Prove the following by using the principle of mathematical induction for all $n \in N: 1+\frac{1}{(1+2)}+\frac{1}{(1+2+3)}+\ldots+\frac{1}{(1+2+3+\ldots n)}=\frac{2 n}{(n+1)}$
Let the given statement be P(n), i.e.,
$\mathrm{P}(n): 1+\frac{1}{1+2}+\frac{1}{1+2+3}+\ldots+\frac{1}{1+2+3+\ldots n}=\frac{2 n}{n+1}$
For $n=1$, we have
$P(1): 1=\frac{2.1}{1+1}=\frac{2}{2}=1$ which is true.

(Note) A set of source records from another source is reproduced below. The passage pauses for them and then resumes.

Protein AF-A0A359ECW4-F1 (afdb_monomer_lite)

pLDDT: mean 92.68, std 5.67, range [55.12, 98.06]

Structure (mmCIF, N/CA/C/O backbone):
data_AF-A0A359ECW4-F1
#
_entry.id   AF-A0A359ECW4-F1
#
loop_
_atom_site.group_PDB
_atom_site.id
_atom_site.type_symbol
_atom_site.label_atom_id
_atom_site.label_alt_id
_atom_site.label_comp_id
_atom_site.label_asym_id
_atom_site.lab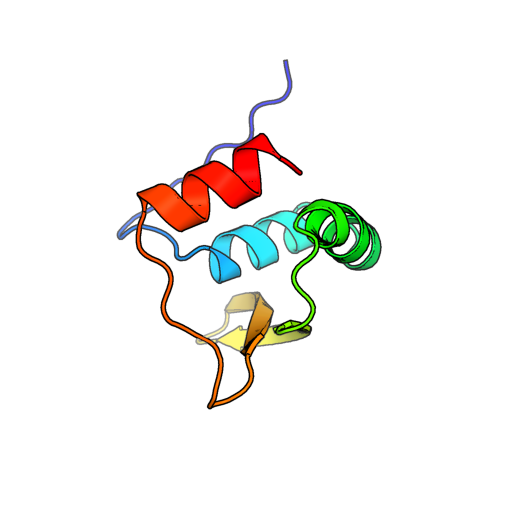el_entity_id
_atom_site.label_seq_id
_atom_site.pdbx_PDB_ins_code
_atom_site.Cartn_x
_atom_site.Cartn_y
_atom_site.Cartn_z
_atom_site.occupancy
_atom_site.B_iso_or_equiv
_atom_site.auth_seq_id
_atom_site.auth_comp_id
_atom_site.auth_asym_id
_atom_site.auth_atom_id
_atom_site.pdbx_PDB_model_num
ATOM 1 N N . MET A 1 1 ? 1.095 21.769 7.159 1.00 55.12 1 MET A N 1
ATOM 2 C CA . MET A 1 1 ? 1.728 20.522 6.677 1.00 55.12 1 MET A CA 1
ATOM 3 C C . MET A 1 1 ? 0.961 19.353 7.280 1.00 55.12 1 MET A C 1
ATOM 5 O O . MET A 1 1 ? 0.742 19.387 8.483 1.00 55.12 1 MET A O 1
ATOM 9 N N . LYS A 1 2 ? 0.469 18.396 6.482 1.00 82.44 2 LYS A N 1
ATOM 10 C CA . LYS A 1 2 ? -0.187 17.180 6.997 1.00 82.44 2 LYS A CA 1
ATOM 11 C C . LYS A 1 2 ? 0.839 16.049 6.933 1.00 82.44 2 LYS A C 1
ATOM 13 O O . LYS A 1 2 ? 1.362 15.796 5.855 1.00 82.44 2 LYS A O 1
ATOM 18 N N . ILE A 1 3 ? 1.169 15.445 8.072 1.00 89.19 3 ILE A N 1
ATOM 19 C CA . ILE A 1 3 ? 2.165 14.370 8.180 1.00 89.19 3 ILE A CA 1
ATOM 20 C C . ILE A 1 3 ? 1.418 13.082 8.524 1.00 89.19 3 ILE A C 1
ATOM 22 O O . ILE A 1 3 ? 0.632 13.074 9.469 1.00 89.19 3 ILE A O 1
ATOM 26 N N . ALA A 1 4 ? 1.670 12.013 7.769 1.00 88.12 4 ALA A N 1
ATOM 27 C CA . ALA A 1 4 ? 1.336 10.655 8.182 1.00 88.12 4 ALA A CA 1
ATOM 28 C C . ALA A 1 4 ? 2.571 10.048 8.860 1.00 88.12 4 ALA A C 1
ATOM 30 O O . ALA A 1 4 ? 3.664 10.093 8.296 1.00 88.12 4 ALA A O 1
ATOM 31 N N . TYR A 1 5 ? 2.405 9.525 10.073 1.00 91.06 5 TYR A N 1
ATOM 32 C CA . TYR A 1 5 ? 3.476 8.912 10.855 1.00 91.06 5 TYR A CA 1
ATOM 33 C C . TYR A 1 5 ? 3.126 7.450 11.128 1.00 91.06 5 TYR A C 1
ATOM 35 O O . TYR A 1 5 ? 2.025 7.158 11.594 1.00 91.06 5 TYR A O 1
ATOM 43 N N . PHE A 1 6 ? 4.060 6.549 10.833 1.00 90.19 6 PHE A N 1
ATOM 44 C CA . PHE A 1 6 ? 3.929 5.125 11.120 1.00 90.19 6 PHE A CA 1
ATOM 45 C C . PHE A 1 6 ? 4.830 4.771 12.302 1.00 90.19 6 PHE A C 1
ATOM 47 O O . PHE A 1 6 ? 6.052 4.826 12.182 1.00 90.19 6 PHE A O 1
ATOM 54 N N . ASP A 1 7 ? 4.221 4.392 13.425 1.00 90.94 7 ASP A N 1
ATOM 55 C CA . ASP 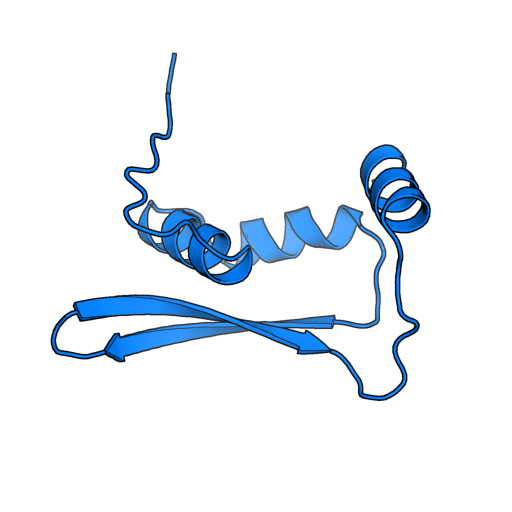A 1 7 ? 4.936 3.819 14.566 1.00 90.94 7 ASP A CA 1
ATOM 56 C C . ASP A 1 7 ? 5.027 2.299 14.388 1.00 90.94 7 ASP A C 1
ATOM 58 O O . ASP A 1 7 ? 4.054 1.570 14.598 1.00 90.94 7 ASP A O 1
ATOM 62 N N . LEU A 1 8 ? 6.166 1.825 13.882 1.00 88.62 8 LEU A N 1
ATOM 63 C CA . LEU A 1 8 ? 6.333 0.440 13.448 1.00 88.62 8 LEU A CA 1
ATOM 64 C C . LEU A 1 8 ? 7.251 -0.323 14.399 1.00 88.62 8 LEU A C 1
ATOM 66 O O . LEU A 1 8 ? 8.451 -0.076 14.448 1.00 88.62 8 LEU A O 1
ATOM 70 N N . ILE A 1 9 ? 6.696 -1.327 15.078 1.00 82.25 9 ILE A N 1
ATOM 71 C CA . ILE A 1 9 ? 7.455 -2.193 15.995 1.00 82.25 9 ILE A CA 1
ATOM 72 C C . ILE A 1 9 ? 8.376 -3.167 15.228 1.00 82.25 9 ILE A C 1
ATOM 74 O O . ILE A 1 9 ? 9.481 -3.452 15.677 1.00 82.25 9 ILE A O 1
ATOM 78 N N . SER A 1 10 ? 7.943 -3.678 14.066 1.00 88.12 10 SER A N 1
ATOM 79 C CA . SER A 1 10 ? 8.680 -4.680 13.265 1.00 88.12 10 SER A CA 1
ATOM 80 C C . SER A 1 10 ? 8.587 -4.429 11.748 1.00 88.12 10 SER A C 1
ATOM 82 O O . SER A 1 10 ? 8.736 -5.348 10.941 1.00 88.12 10 SER A O 1
ATOM 84 N N . GLY A 1 11 ? 8.313 -3.186 11.348 1.00 90.81 11 GLY A N 1
ATOM 85 C CA . GLY A 1 11 ? 8.026 -2.829 9.957 1.00 90.81 11 GLY A CA 1
ATOM 86 C C . GLY A 1 11 ? 6.575 -3.095 9.539 1.00 90.81 11 GLY A C 1
ATOM 87 O O . GLY A 1 11 ? 5.765 -3.609 10.311 1.00 90.81 11 GLY A O 1
ATOM 88 N N . ALA A 1 12 ? 6.252 -2.711 8.303 1.00 92.25 12 ALA A N 1
ATOM 89 C CA . ALA A 1 12 ? 4.966 -2.976 7.676 1.00 92.25 12 ALA A CA 1
ATOM 90 C C . ALA A 1 12 ? 5.164 -3.341 6.199 1.00 92.25 12 ALA A C 1
ATOM 92 O O . ALA A 1 12 ? 5.889 -2.656 5.480 1.00 92.25 12 ALA A O 1
ATOM 93 N N . SER A 1 13 ? 4.525 -4.418 5.747 1.00 94.25 13 SER A N 1
ATOM 94 C CA . SER A 1 13 ? 4.431 -4.761 4.331 1.00 94.25 13 SER A CA 1
ATOM 95 C C . SER A 1 13 ? 3.544 -3.759 3.587 1.00 94.25 13 SER A C 1
ATOM 97 O O . SER A 1 13 ? 2.725 -3.055 4.185 1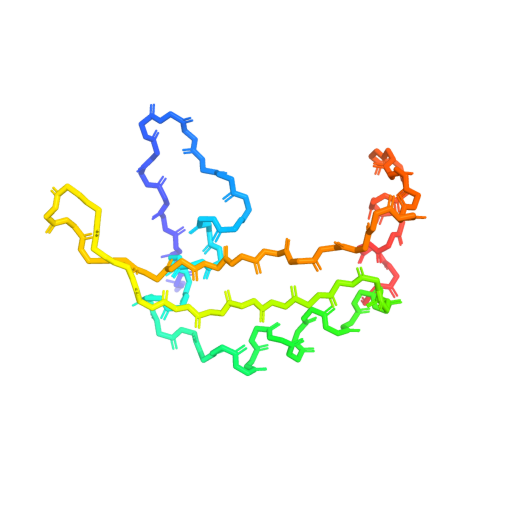.00 94.25 13 SER A O 1
ATOM 99 N N . GLY A 1 14 ? 3.705 -3.688 2.263 1.00 93.88 14 GLY A N 1
ATOM 100 C CA . GLY A 1 14 ? 2.979 -2.724 1.435 1.00 93.88 14 GLY A CA 1
ATOM 101 C C . GLY A 1 14 ? 1.460 -2.833 1.576 1.00 93.88 14 GLY A C 1
ATOM 102 O O . GLY A 1 14 ? 0.789 -1.823 1.750 1.00 93.88 14 GLY A O 1
ATOM 103 N N . ASP A 1 15 ? 0.914 -4.046 1.601 1.00 96.00 15 ASP A N 1
ATOM 104 C CA . ASP A 1 15 ? -0.518 -4.304 1.783 1.00 96.00 15 ASP A CA 1
ATOM 105 C C . ASP A 1 15 ? -1.051 -3.843 3.152 1.00 96.00 15 ASP A C 1
ATOM 107 O O . ASP A 1 15 ? -2.167 -3.325 3.239 1.00 96.00 15 ASP A O 1
ATOM 111 N N . MET A 1 16 ? -0.239 -3.942 4.213 1.00 94.31 16 MET A N 1
ATOM 112 C CA . MET A 1 16 ? -0.580 -3.383 5.525 1.00 94.31 16 MET A CA 1
ATOM 113 C C . MET A 1 16 ? -0.636 -1.852 5.489 1.00 94.31 16 MET A C 1
ATOM 115 O O . MET A 1 16 ? -1.544 -1.266 6.077 1.00 94.31 16 MET A O 1
ATOM 119 N N . ILE A 1 17 ? 0.280 -1.202 4.763 1.00 95.69 17 ILE A N 1
ATOM 120 C CA . ILE A 1 17 ? 0.250 0.256 4.562 1.00 95.69 17 ILE A CA 1
ATOM 121 C C . ILE A 1 17 ? -0.995 0.659 3.764 1.00 95.69 17 ILE A C 1
ATOM 123 O O . ILE A 1 17 ? -1.683 1.602 4.149 1.00 95.69 17 ILE A O 1
ATOM 127 N N . LEU A 1 18 ? -1.337 -0.073 2.698 1.00 96.62 18 LEU A N 1
ATOM 128 C CA . LEU A 1 18 ? -2.557 0.175 1.923 1.00 96.62 18 LEU A CA 1
ATOM 129 C C . LEU A 1 18 ? -3.814 0.070 2.799 1.00 96.62 18 LEU A C 1
ATOM 131 O O . LEU A 1 18 ? -4.673 0.950 2.751 1.00 96.62 18 LEU A O 1
ATOM 135 N N . GLY A 1 19 ? -3.900 -0.967 3.636 1.00 96.44 19 GLY A N 1
ATOM 136 C CA . GLY A 1 19 ? -4.993 -1.133 4.595 1.00 96.44 19 GLY A CA 1
ATOM 137 C C . GLY A 1 19 ? -5.077 0.011 5.606 1.00 96.44 19 GLY A C 1
ATOM 138 O O . GLY A 1 19 ? -6.162 0.542 5.841 1.00 96.44 19 GLY A O 1
ATOM 139 N N . ALA A 1 20 ? -3.935 0.446 6.146 1.00 94.94 20 ALA A N 1
ATOM 140 C CA . ALA A 1 20 ? -3.865 1.567 7.079 1.00 94.94 20 ALA A CA 1
ATOM 141 C C . ALA A 1 20 ? -4.316 2.893 6.445 1.00 94.94 20 ALA A C 1
ATOM 143 O O . ALA A 1 20 ? -5.012 3.672 7.091 1.00 94.94 20 ALA A O 1
ATOM 144 N N . LEU A 1 21 ? -3.970 3.147 5.178 1.00 95.69 21 LEU A N 1
ATOM 145 C CA . LEU A 1 21 ? -4.428 4.337 4.455 1.00 95.69 21 LEU A CA 1
ATOM 146 C C . LEU A 1 21 ? -5.947 4.332 4.251 1.00 95.69 21 LEU A C 1
ATOM 148 O O . LEU A 1 21 ? -6.584 5.374 4.409 1.00 95.69 21 LEU A O 1
ATOM 152 N N . ILE A 1 22 ? -6.532 3.170 3.941 1.00 96.94 22 ILE A N 1
ATOM 153 C CA . ILE A 1 22 ? -7.989 3.030 3.828 1.00 96.94 22 ILE A CA 1
ATOM 154 C C . ILE A 1 22 ? -8.659 3.294 5.181 1.00 96.94 22 ILE A C 1
ATOM 156 O O . ILE A 1 22 ? -9.609 4.073 5.247 1.00 96.94 22 ILE A O 1
ATOM 160 N N . ASP A 1 23 ? -8.127 2.733 6.269 1.00 95.50 23 ASP A N 1
ATOM 161 C CA . ASP A 1 23 ? -8.633 2.988 7.626 1.00 95.50 23 ASP A CA 1
ATOM 162 C C . ASP A 1 23 ? -8.448 4.451 8.066 1.00 95.50 23 ASP A C 1
ATOM 164 O O . ASP A 1 23 ? -9.257 4.971 8.834 1.00 95.50 23 ASP A O 1
ATOM 168 N N . ALA A 1 24 ? -7.446 5.151 7.527 1.00 94.62 24 ALA A N 1
ATOM 169 C CA . ALA A 1 24 ? -7.248 6.588 7.709 1.00 94.62 24 ALA A CA 1
ATOM 170 C C . ALA A 1 24 ? -8.187 7.463 6.847 1.00 94.62 24 ALA A C 1
ATOM 172 O O . ALA A 1 24 ? -8.129 8.692 6.935 1.00 94.62 24 ALA A O 1
ATOM 173 N N . GLY A 1 25 ? -9.059 6.857 6.031 1.00 95.19 25 GLY A N 1
ATOM 174 C CA . GLY A 1 25 ? -10.100 7.539 5.260 1.00 95.19 25 GLY A CA 1
ATOM 175 C C . GLY A 1 25 ? -9.873 7.599 3.748 1.00 95.19 25 GLY A C 1
ATOM 176 O O . GLY A 1 25 ? -10.639 8.274 3.062 1.00 95.19 25 GLY A O 1
ATOM 177 N N . LEU A 1 26 ? -8.857 6.919 3.202 1.00 96.06 26 LEU A N 1
ATOM 178 C CA . LEU A 1 26 ? -8.676 6.805 1.752 1.00 96.06 26 LEU A CA 1
ATOM 179 C C . LEU A 1 26 ? -9.755 5.882 1.150 1.00 96.06 26 LEU A C 1
ATOM 181 O O . LEU A 1 26 ? -9.813 4.704 1.509 1.00 96.06 26 LEU A O 1
ATOM 185 N N . PRO A 1 27 ? -10.583 6.342 0.193 1.00 96.69 27 PRO A N 1
ATOM 186 C CA . PRO A 1 27 ? -11.524 5.454 -0.480 1.00 96.69 27 PRO A CA 1
ATOM 187 C C . P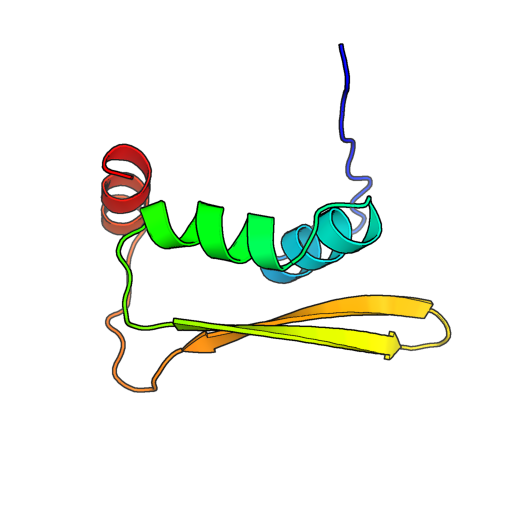RO A 1 27 ? -10.790 4.377 -1.288 1.00 96.69 27 PRO A C 1
ATOM 189 O O . PRO A 1 27 ? -9.858 4.678 -2.037 1.00 96.69 27 PRO A O 1
ATOM 192 N N . ALA A 1 28 ? -11.246 3.125 -1.194 1.00 95.75 28 ALA A N 1
ATOM 193 C CA . ALA A 1 28 ? -10.640 2.000 -1.913 1.00 95.75 28 ALA A CA 1
ATOM 194 C C . ALA A 1 28 ? -10.591 2.229 -3.437 1.00 95.75 28 ALA A C 1
ATOM 196 O O . ALA A 1 28 ? -9.595 1.910 -4.079 1.00 95.75 28 ALA A O 1
ATOM 197 N N . GLU A 1 29 ? -11.620 2.854 -4.010 1.00 95.19 29 GLU A N 1
ATOM 198 C CA . GLU A 1 29 ? -11.668 3.175 -5.443 1.00 95.19 29 GLU A CA 1
ATOM 199 C C . GLU A 1 29 ? -10.634 4.230 -5.855 1.00 95.19 29 GLU A C 1
ATOM 201 O O . GLU A 1 29 ? -10.063 4.153 -6.944 1.00 95.19 29 GLU A O 1
ATOM 206 N N . THR A 1 30 ? -10.324 5.185 -4.973 1.00 96.25 30 THR A N 1
ATOM 207 C CA . THR A 1 30 ? -9.238 6.148 -5.200 1.00 96.25 30 THR A CA 1
ATOM 208 C C . THR A 1 30 ? -7.891 5.436 -5.220 1.00 96.25 30 THR A C 1
ATOM 210 O O . THR A 1 30 ? -7.070 5.715 -6.092 1.00 96.25 30 THR A O 1
ATOM 213 N N . LEU A 1 31 ? -7.679 4.477 -4.312 1.00 94.94 31 LEU A N 1
ATOM 214 C CA . LEU A 1 31 ? -6.474 3.652 -4.308 1.00 94.94 31 LEU A CA 1
ATOM 215 C C . LEU A 1 31 ? -6.345 2.826 -5.599 1.00 94.94 31 LEU A C 1
ATOM 217 O O . LEU A 1 31 ? -5.286 2.845 -6.223 1.00 94.94 31 LEU A O 1
ATOM 221 N N . ARG A 1 32 ? -7.419 2.146 -6.029 1.00 94.19 32 ARG A N 1
ATOM 222 C CA . ARG A 1 32 ? -7.444 1.378 -7.289 1.00 94.19 32 ARG A CA 1
ATOM 223 C C . ARG A 1 32 ? -7.103 2.257 -8.488 1.00 94.19 32 ARG A C 1
ATOM 225 O O . ARG A 1 32 ? -6.255 1.894 -9.296 1.00 94.19 32 ARG A O 1
ATOM 232 N N . SER A 1 33 ? -7.732 3.427 -8.569 1.00 93.31 33 SER A N 1
ATOM 233 C CA . SER A 1 33 ? -7.525 4.377 -9.665 1.00 93.31 33 SER A CA 1
ATOM 234 C C . SER A 1 33 ? -6.095 4.920 -9.688 1.00 93.31 33 SER A C 1
ATOM 236 O O . SER A 1 33 ? -5.511 5.051 -10.757 1.00 93.31 33 SER A O 1
ATOM 238 N N . GLY A 1 34 ? -5.505 5.195 -8.520 1.00 93.69 34 GLY A N 1
ATOM 239 C CA . GLY A 1 34 ? -4.110 5.625 -8.420 1.00 93.69 34 GLY A CA 1
ATOM 240 C C . GLY A 1 34 ? -3.125 4.540 -8.858 1.00 93.69 34 GLY A C 1
ATOM 241 O O . GLY A 1 34 ? -2.191 4.817 -9.602 1.00 93.69 34 GLY A O 1
ATOM 242 N N . LEU A 1 35 ? -3.361 3.287 -8.460 1.00 93.62 35 LEU A N 1
ATOM 243 C CA . LEU A 1 35 ? -2.504 2.162 -8.842 1.00 93.62 35 LEU A CA 1
ATOM 244 C C . LEU A 1 35 ? -2.641 1.767 -10.319 1.00 93.62 35 LEU A C 1
ATOM 246 O O . LEU A 1 35 ? -1.717 1.173 -10.870 1.00 93.62 35 LEU A O 1
ATOM 250 N N . ALA A 1 36 ? -3.736 2.139 -10.989 1.00 92.31 36 ALA A N 1
ATOM 251 C CA . ALA A 1 36 ? -3.887 1.941 -12.431 1.00 92.31 36 ALA A CA 1
ATOM 252 C C . ALA A 1 36 ? -2.812 2.684 -13.253 1.00 92.31 36 ALA A C 1
ATOM 254 O O . ALA A 1 36 ? -2.484 2.251 -14.359 1.00 92.31 36 ALA A O 1
ATOM 255 N N . ALA A 1 37 ? -2.211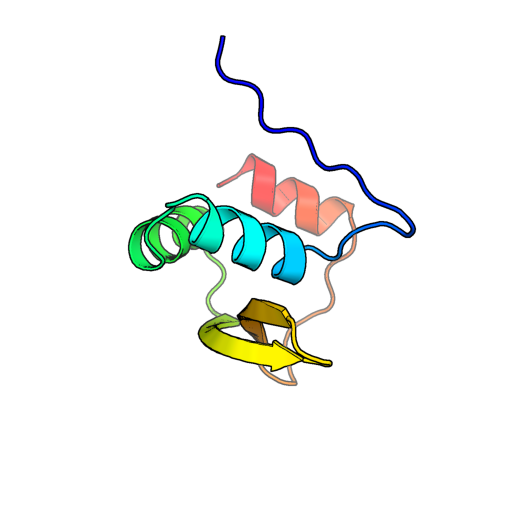 3.750 -12.704 1.00 93.19 37 ALA A N 1
ATOM 256 C CA . ALA A 1 37 ? -1.101 4.474 -13.330 1.00 93.19 37 ALA A CA 1
ATOM 257 C C . ALA A 1 37 ? 0.137 3.590 -13.566 1.00 93.19 37 ALA A C 1
ATOM 259 O O . ALA A 1 37 ? 0.857 3.796 -14.540 1.00 93.19 37 ALA A O 1
ATOM 260 N N . LEU A 1 38 ? 0.312 2.534 -12.757 1.00 93.00 38 LEU A N 1
ATOM 261 C CA . LEU A 1 38 ? 1.396 1.557 -12.909 1.00 93.00 38 LEU A CA 1
ATOM 262 C C . LEU A 1 38 ? 1.303 0.743 -14.210 1.00 93.00 38 LEU A C 1
ATOM 264 O O . LEU A 1 38 ? 2.269 0.081 -14.584 1.00 93.00 38 LEU A O 1
ATOM 268 N N . LYS A 1 39 ? 0.143 0.754 -14.892 1.00 91.19 39 LYS A N 1
ATOM 269 C CA . LYS A 1 39 ? -0.120 0.017 -16.146 1.00 91.19 39 LYS A CA 1
ATOM 270 C C . LYS A 1 39 ? 0.196 -1.483 -16.046 1.00 91.19 39 LYS A C 1
ATOM 272 O O . LYS A 1 39 ? 0.602 -2.111 -17.022 1.00 91.19 39 LYS A O 1
ATOM 277 N N . LEU A 1 40 ? -0.011 -2.068 -14.867 1.00 89.75 40 LEU A N 1
ATOM 278 C CA . LEU A 1 40 ? 0.134 -3.503 -14.637 1.00 89.75 40 LEU A CA 1
ATOM 279 C C . LEU A 1 40 ? -1.241 -4.165 -14.754 1.00 89.75 40 LEU A C 1
ATOM 281 O O . LEU A 1 40 ? -2.155 -3.826 -14.009 1.00 89.75 40 LEU A O 1
ATOM 285 N N . ALA A 1 41 ? -1.382 -5.118 -15.675 1.00 84.88 41 ALA A N 1
ATOM 286 C CA . ALA A 1 41 ? -2.629 -5.862 -15.890 1.00 84.88 41 ALA A CA 1
ATOM 287 C C . ALA A 1 41 ? -2.723 -7.150 -15.047 1.00 84.88 41 ALA A C 1
ATOM 289 O O . ALA A 1 41 ? -3.708 -7.886 -15.123 1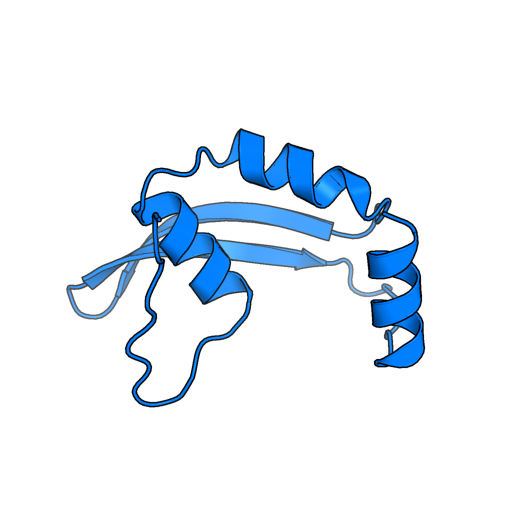.00 84.88 41 ALA A O 1
ATOM 290 N N . ASP A 1 42 ? -1.683 -7.436 -14.264 1.00 88.56 42 ASP A N 1
ATOM 291 C CA . ASP A 1 42 ? -1.439 -8.767 -13.707 1.00 88.56 42 ASP A CA 1
ATOM 292 C C . ASP A 1 42 ? -1.838 -8.901 -12.233 1.00 88.56 42 ASP A C 1
ATOM 294 O O . ASP A 1 42 ? -1.517 -9.909 -11.598 1.00 88.56 42 ASP A O 1
ATOM 298 N N . PHE A 1 43 ? -2.508 -7.888 -11.675 1.00 92.25 43 PHE A N 1
ATOM 299 C CA . PHE A 1 43 ? -2.951 -7.907 -10.289 1.00 92.25 43 PHE A CA 1
ATOM 300 C C . PHE A 1 43 ? -4.363 -7.343 -10.105 1.00 92.25 43 PHE A C 1
ATOM 302 O O . PHE A 1 43 ? -4.831 -6.517 -10.886 1.00 92.25 43 PHE A O 1
ATOM 309 N N . ASP A 1 44 ? -5.013 -7.765 -9.025 1.00 92.25 44 ASP A N 1
ATOM 310 C CA . ASP A 1 44 ? -6.229 -7.158 -8.485 1.00 92.25 44 ASP A CA 1
ATOM 311 C C . ASP A 1 44 ? -6.074 -6.945 -6.971 1.00 92.25 44 ASP A C 1
ATOM 313 O O . ASP A 1 44 ? -5.211 -7.534 -6.317 1.00 92.25 44 ASP A O 1
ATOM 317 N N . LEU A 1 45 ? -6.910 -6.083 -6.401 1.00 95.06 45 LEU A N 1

Let $\mathrm{P}(k)$ be true for some positive integer $k$, i.e.,
$1+\frac{1}{1+2}+\ldots+\frac{1}{1+2+3}+\ldots+\frac{1}{1+2+3+\ldots+k}=\frac{2 k}{k+1}$ $\ldots$ (i)
We shall now prove that P(k + 1) is true.
Consider
$1+\frac{1}{1+2}+\frac{1}{1+2+3}+\ldots+\frac{1}{1+2+3+\ldots+k}+\frac{1}{1+2+3+\ldots+k+(k+1)}$
$=\left(1+\frac{1}{1+2}+\frac{1}{1+2+3}+\ldots+\frac{1}{1+2+3+\ldots k}\right)+\frac{1}{1+2+3+\ldots+k+(k+1)}$
$=\frac{2 k}{k+1}+\frac{1}{1+2+3+\ldots+k+(k+1)}$ [Using (i)]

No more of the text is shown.